3.Le risonanze personali
vv. 37-49 In questo brano Gesù prosegue il suo discorso aggiungendo particolari rispetto al proprio modo di agire che è in stretta relazione con la “misura” con la quale saremo valutati nel Regno . Per spiegare meglio qual è il modo di amore da vivere Gesù utilizza una parabola .
Di questa parabola mi ha sempre colpito che rispetto al fratello si parli di pagliuzza mentre rispetto a se stessi si parli di trave e questo mi ha fatto riflettere sul nostro diverso modo di vedere rispetto al modo di Dio. Credo che spesso utilizziamo per gli altri un metro di giudizio diverso da quello utilizzato per noi stessi e che più che capire ed amare l’altro riversiamo quelle che sono le nostre difficoltà . Le travi personali che non siamo disposti a togliere si frappongono così nel rapporto con Dio e con gli altri .
La parola «ipocrita» è un monito che invita a togliere la trave del nostro occhio per vedere bene la pagliuzza nell’occhio del fratello. Un vedersi dentro, scoprire le proprie difficoltà per vedere bene nel rapporto con gli altri. Senza questa operazione introspettiva di conoscenza di sé non è possibile aprirsi all’altro come fratello e non è possibile intraprendere nessun percorso di vita comunitaria/familiare/di relazione.
Per portare frutti buoni bisogna non solo seguire Gesù, ma ascoltare ed agire partendo da uno “scendere in profondità” personale per costruire solide fondamenta nella vita di relazione .

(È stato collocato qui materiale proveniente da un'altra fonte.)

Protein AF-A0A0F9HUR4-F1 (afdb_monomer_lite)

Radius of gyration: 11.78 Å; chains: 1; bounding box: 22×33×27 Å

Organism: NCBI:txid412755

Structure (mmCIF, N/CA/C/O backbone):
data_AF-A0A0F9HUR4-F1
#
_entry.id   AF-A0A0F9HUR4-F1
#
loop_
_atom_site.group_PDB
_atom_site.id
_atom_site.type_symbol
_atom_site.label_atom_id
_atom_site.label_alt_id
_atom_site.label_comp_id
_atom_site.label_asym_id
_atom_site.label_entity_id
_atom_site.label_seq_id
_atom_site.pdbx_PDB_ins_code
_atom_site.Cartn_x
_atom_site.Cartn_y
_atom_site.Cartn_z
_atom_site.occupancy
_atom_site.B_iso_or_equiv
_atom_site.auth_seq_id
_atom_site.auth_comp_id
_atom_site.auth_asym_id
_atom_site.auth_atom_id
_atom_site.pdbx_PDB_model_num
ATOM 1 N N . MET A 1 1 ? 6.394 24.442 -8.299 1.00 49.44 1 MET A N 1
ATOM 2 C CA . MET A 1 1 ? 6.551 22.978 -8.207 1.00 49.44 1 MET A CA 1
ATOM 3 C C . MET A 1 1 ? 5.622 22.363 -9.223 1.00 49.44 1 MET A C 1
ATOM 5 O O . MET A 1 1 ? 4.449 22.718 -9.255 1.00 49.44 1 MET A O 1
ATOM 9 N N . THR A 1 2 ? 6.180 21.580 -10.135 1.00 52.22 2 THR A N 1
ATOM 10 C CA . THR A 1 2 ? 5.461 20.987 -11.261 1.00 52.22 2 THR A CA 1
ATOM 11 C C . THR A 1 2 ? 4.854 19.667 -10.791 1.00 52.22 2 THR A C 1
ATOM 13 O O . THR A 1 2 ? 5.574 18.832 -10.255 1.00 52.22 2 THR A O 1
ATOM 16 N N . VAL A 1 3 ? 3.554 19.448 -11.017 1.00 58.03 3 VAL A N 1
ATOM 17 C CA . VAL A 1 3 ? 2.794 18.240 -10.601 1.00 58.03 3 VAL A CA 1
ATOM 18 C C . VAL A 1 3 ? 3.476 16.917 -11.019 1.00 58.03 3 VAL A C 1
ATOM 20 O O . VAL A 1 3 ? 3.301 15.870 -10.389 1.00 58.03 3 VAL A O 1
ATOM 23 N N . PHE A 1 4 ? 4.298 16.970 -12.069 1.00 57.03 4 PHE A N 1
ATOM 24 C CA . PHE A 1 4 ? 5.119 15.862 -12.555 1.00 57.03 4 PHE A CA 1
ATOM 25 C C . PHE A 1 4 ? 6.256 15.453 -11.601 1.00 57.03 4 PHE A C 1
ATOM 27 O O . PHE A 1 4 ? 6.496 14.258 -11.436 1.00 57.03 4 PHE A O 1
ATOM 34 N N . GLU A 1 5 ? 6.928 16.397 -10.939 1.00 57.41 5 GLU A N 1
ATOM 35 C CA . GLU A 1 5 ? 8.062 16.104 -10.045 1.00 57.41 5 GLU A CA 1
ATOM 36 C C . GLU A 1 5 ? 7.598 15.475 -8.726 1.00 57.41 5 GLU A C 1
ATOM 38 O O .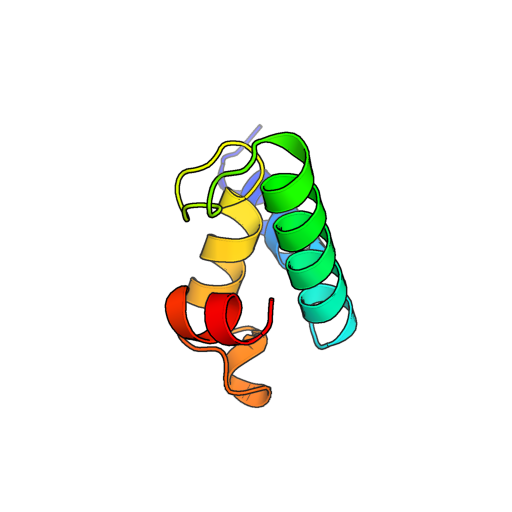 GLU A 1 5 ? 8.187 14.502 -8.256 1.00 57.41 5 GLU A O 1
ATOM 43 N N . GLU A 1 6 ? 6.488 15.968 -8.169 1.00 59.88 6 GLU A N 1
ATOM 44 C CA . GLU A 1 6 ? 5.877 15.405 -6.955 1.00 59.88 6 GLU A CA 1
ATOM 45 C C . GLU A 1 6 ? 5.425 13.957 -7.183 1.00 59.88 6 GLU A C 1
ATOM 47 O O . GLU A 1 6 ? 5.641 13.082 -6.346 1.00 59.88 6 GLU A O 1
ATOM 52 N N . THR A 1 7 ? 4.870 13.679 -8.365 1.00 60.31 7 THR A N 1
ATOM 53 C CA . THR A 1 7 ? 4.412 12.335 -8.731 1.00 60.31 7 THR A CA 1
ATOM 54 C C . THR A 1 7 ? 5.574 11.353 -8.891 1.00 60.31 7 THR A C 1
ATOM 56 O O . THR A 1 7 ? 5.474 10.209 -8.452 1.00 60.31 7 THR A O 1
ATOM 59 N N . TYR A 1 8 ? 6.699 11.793 -9.461 1.00 62.03 8 TYR A N 1
ATOM 60 C CA . TYR A 1 8 ? 7.888 10.952 -9.615 1.00 62.03 8 TYR A CA 1
ATOM 61 C C . TYR A 1 8 ? 8.493 10.561 -8.257 1.00 62.03 8 TYR A C 1
ATOM 63 O O . TYR A 1 8 ? 8.906 9.414 -8.070 1.00 62.03 8 TYR A O 1
ATOM 71 N N . PHE A 1 9 ? 8.486 11.486 -7.293 1.00 66.12 9 PHE A N 1
ATOM 72 C CA . PHE A 1 9 ? 9.009 11.257 -5.946 1.00 66.12 9 PHE A CA 1
ATOM 73 C C . PHE A 1 9 ? 8.169 10.244 -5.151 1.00 66.12 9 PHE A C 1
ATOM 75 O O . PHE A 1 9 ? 8.725 9.361 -4.496 1.00 66.12 9 PHE A O 1
ATOM 82 N N . GLU A 1 10 ? 6.837 10.321 -5.249 1.00 67.62 10 GLU A N 1
ATOM 83 C CA . GLU A 1 10 ? 5.936 9.354 -4.606 1.00 67.62 10 GLU A CA 1
ATOM 84 C C . GLU A 1 10 ? 6.145 7.933 -5.151 1.00 67.62 10 GLU A C 1
ATOM 86 O O . GLU A 1 10 ? 6.214 6.986 -4.371 1.00 67.62 10 GLU A O 1
ATOM 91 N N . ILE A 1 11 ? 6.316 7.778 -6.468 1.00 68.50 11 ILE A N 1
ATOM 92 C CA . ILE A 1 11 ? 6.519 6.458 -7.087 1.00 68.50 11 ILE A CA 1
ATOM 93 C C . ILE A 1 11 ? 7.854 5.841 -6.644 1.00 68.50 11 ILE A C 1
ATOM 95 O O . ILE A 1 11 ? 7.912 4.660 -6.308 1.00 68.50 11 ILE A O 1
ATOM 99 N N . HIS A 1 12 ? 8.923 6.641 -6.564 1.00 74.69 12 HIS A N 1
ATOM 100 C CA . HIS A 1 12 ? 10.240 6.153 -6.133 1.00 74.69 12 HIS A C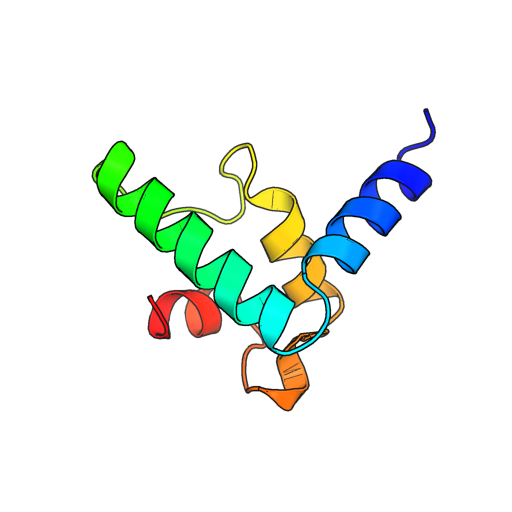A 1
ATOM 101 C C . HIS A 1 12 ? 10.261 5.690 -4.674 1.00 74.69 12 HIS A C 1
ATOM 103 O O . HIS A 1 12 ? 11.049 4.814 -4.319 1.00 74.69 12 HIS A O 1
ATOM 109 N N . ARG A 1 13 ? 9.388 6.247 -3.828 1.00 77.94 13 ARG A N 1
ATOM 110 C CA . ARG A 1 13 ? 9.280 5.874 -2.413 1.00 77.94 13 ARG A CA 1
ATOM 111 C C . ARG A 1 13 ? 8.748 4.452 -2.209 1.00 77.94 13 ARG A C 1
ATOM 113 O O . ARG A 1 13 ? 9.104 3.812 -1.220 1.00 77.94 13 ARG A O 1
ATOM 120 N N . TYR A 1 14 ? 7.926 3.974 -3.140 1.00 82.62 14 TYR A N 1
ATOM 121 C CA . TYR A 1 14 ? 7.191 2.711 -3.059 1.00 82.62 14 TYR A CA 1
ATOM 122 C C . TYR A 1 14 ? 7.657 1.686 -4.106 1.00 82.62 14 TYR A C 1
ATOM 124 O O . TYR A 1 14 ? 6.903 0.806 -4.514 1.00 82.62 14 TYR A O 1
ATOM 132 N N . LYS A 1 15 ? 8.927 1.773 -4.506 1.00 85.19 15 LYS A N 1
ATOM 133 C CA . LYS A 1 15 ? 9.529 0.913 -5.525 1.00 85.19 15 LYS A CA 1
ATOM 134 C C . LYS A 1 15 ? 9.783 -0.518 -5.025 1.00 85.19 15 LYS A C 1
ATOM 136 O O . LYS A 1 15 ? 10.318 -0.704 -3.928 1.00 85.19 15 LYS A O 1
ATOM 141 N N . GLY A 1 16 ? 9.460 -1.514 -5.852 1.00 87.25 16 GLY A N 1
ATOM 142 C CA . GLY A 1 16 ? 9.712 -2.933 -5.579 1.00 87.25 16 GLY A CA 1
ATOM 143 C C . GLY A 1 16 ? 9.087 -3.466 -4.279 1.00 87.25 16 GLY A C 1
ATOM 144 O O . GLY A 1 16 ? 8.132 -2.905 -3.737 1.00 87.25 16 GLY A O 1
ATOM 145 N N . ARG A 1 17 ? 9.652 -4.567 -3.764 1.00 88.69 17 ARG A N 1
ATOM 146 C CA . ARG A 1 17 ? 9.145 -5.272 -2.573 1.00 88.69 17 ARG A CA 1
ATOM 147 C C . ARG A 1 17 ? 9.196 -4.425 -1.300 1.00 88.69 17 ARG A C 1
ATOM 149 O O . ARG A 1 17 ? 8.222 -4.383 -0.561 1.00 88.69 17 ARG A O 1
ATOM 156 N N . GLU A 1 18 ? 10.302 -3.724 -1.057 1.00 89.75 18 GLU A N 1
ATOM 157 C CA . GLU A 1 18 ? 10.430 -2.855 0.123 1.00 89.75 18 GLU A CA 1
ATOM 158 C C . GLU A 1 18 ? 9.393 -1.727 0.110 1.00 89.75 18 GLU A C 1
ATOM 160 O O . GLU A 1 18 ? 8.856 -1.346 1.152 1.00 89.75 18 GLU A O 1
ATOM 165 N N . GLY A 1 19 ? 9.100 -1.193 -1.077 1.00 89.31 19 GLY A N 1
ATOM 166 C CA . GLY A 1 19 ? 8.040 -0.220 -1.272 1.00 89.31 19 GLY A CA 1
ATOM 167 C C . GLY A 1 19 ? 6.663 -0.780 -0.940 1.00 89.31 19 GLY A C 1
ATOM 168 O O . GLY A 1 19 ? 5.891 -0.127 -0.239 1.00 89.31 19 GLY A O 1
ATOM 169 N N . LEU A 1 20 ? 6.384 -2.006 -1.381 1.00 89.56 20 LEU A N 1
ATOM 170 C CA . LEU A 1 20 ? 5.148 -2.707 -1.049 1.00 89.56 20 LEU A CA 1
ATOM 171 C C . LEU A 1 20 ? 4.999 -2.931 0.465 1.00 89.56 20 LEU A C 1
ATOM 173 O O . LEU A 1 20 ? 3.958 -2.611 1.036 1.00 89.56 20 LEU A O 1
ATOM 177 N N . GLU A 1 21 ? 6.042 -3.417 1.138 1.00 90.69 21 GLU A N 1
ATOM 178 C CA . GLU A 1 21 ? 6.010 -3.642 2.590 1.00 90.69 21 GLU A CA 1
ATOM 179 C C . GLU A 1 21 ? 5.789 -2.335 3.368 1.00 90.69 21 GLU A C 1
ATOM 181 O O . GLU A 1 21 ? 4.986 -2.298 4.303 1.00 90.69 21 GLU A O 1
ATOM 186 N N . LYS A 1 22 ? 6.421 -1.233 2.939 1.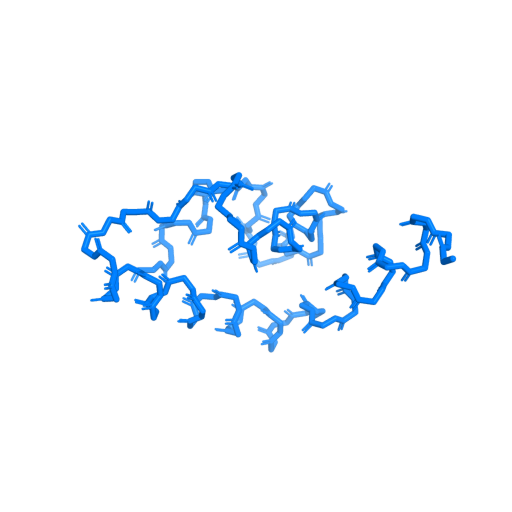00 89.88 22 LYS A N 1
ATOM 187 C CA . LYS A 1 22 ? 6.168 0.102 3.507 1.00 89.88 22 LYS A CA 1
ATOM 188 C C . LYS A 1 22 ? 4.725 0.548 3.307 1.00 89.88 22 LYS A C 1
ATOM 190 O O . LYS A 1 22 ? 4.123 1.056 4.248 1.00 89.88 22 LYS A O 1
ATOM 195 N N . ALA A 1 23 ? 4.169 0.350 2.113 1.00 89.50 23 ALA A N 1
ATOM 196 C CA . ALA A 1 23 ? 2.787 0.708 1.825 1.00 89.50 23 ALA A CA 1
ATOM 197 C C . ALA A 1 23 ? 1.804 -0.074 2.707 1.00 89.50 23 ALA A C 1
ATOM 199 O O . ALA A 1 23 ? 0.929 0.527 3.323 1.00 89.50 23 ALA A O 1
ATOM 200 N N . ILE A 1 24 ? 1.994 -1.390 2.833 1.00 89.50 24 ILE A N 1
ATOM 201 C CA . ILE A 1 24 ? 1.209 -2.253 3.728 1.00 89.50 24 ILE A CA 1
ATOM 202 C C . ILE A 1 24 ? 1.289 -1.751 5.173 1.00 89.50 24 ILE A C 1
ATOM 204 O O . ILE A 1 24 ? 0.263 -1.632 5.843 1.00 89.50 24 ILE A O 1
ATOM 208 N N . GLN A 1 25 ? 2.489 -1.416 5.651 1.00 89.81 25 GLN A N 1
ATOM 209 C CA . GLN A 1 25 ? 2.674 -0.908 7.007 1.00 89.81 25 GLN A CA 1
ATOM 210 C C . GLN A 1 25 ? 1.961 0.435 7.217 1.00 89.81 25 GLN A C 1
ATOM 212 O O . GLN A 1 25 ? 1.239 0.590 8.198 1.00 89.81 25 GLN A O 1
ATOM 217 N N . GLU A 1 26 ? 2.088 1.382 6.282 1.00 88.56 26 GLU A N 1
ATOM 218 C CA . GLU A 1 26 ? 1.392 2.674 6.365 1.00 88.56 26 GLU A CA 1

Questo mi ha fatto pensare al percorso di vita comunitaria e a quanto più volte detto circa l’impegno personale che ha una ricaduta evidente ed è la condizione necessaria per creare relazioni di prossimità. Sul “fare”, il passaggio della fondamenta della casa è illuminante in quanto evidenzia che ad una stessa prova da affrontare il risultato cambia alla luce di quello che è stata la capacità di andare in profondità personale. Come detto altre e numerose volte la prova dimostra la nostra fede, dove abbiamo riposto le nostra fondamenta.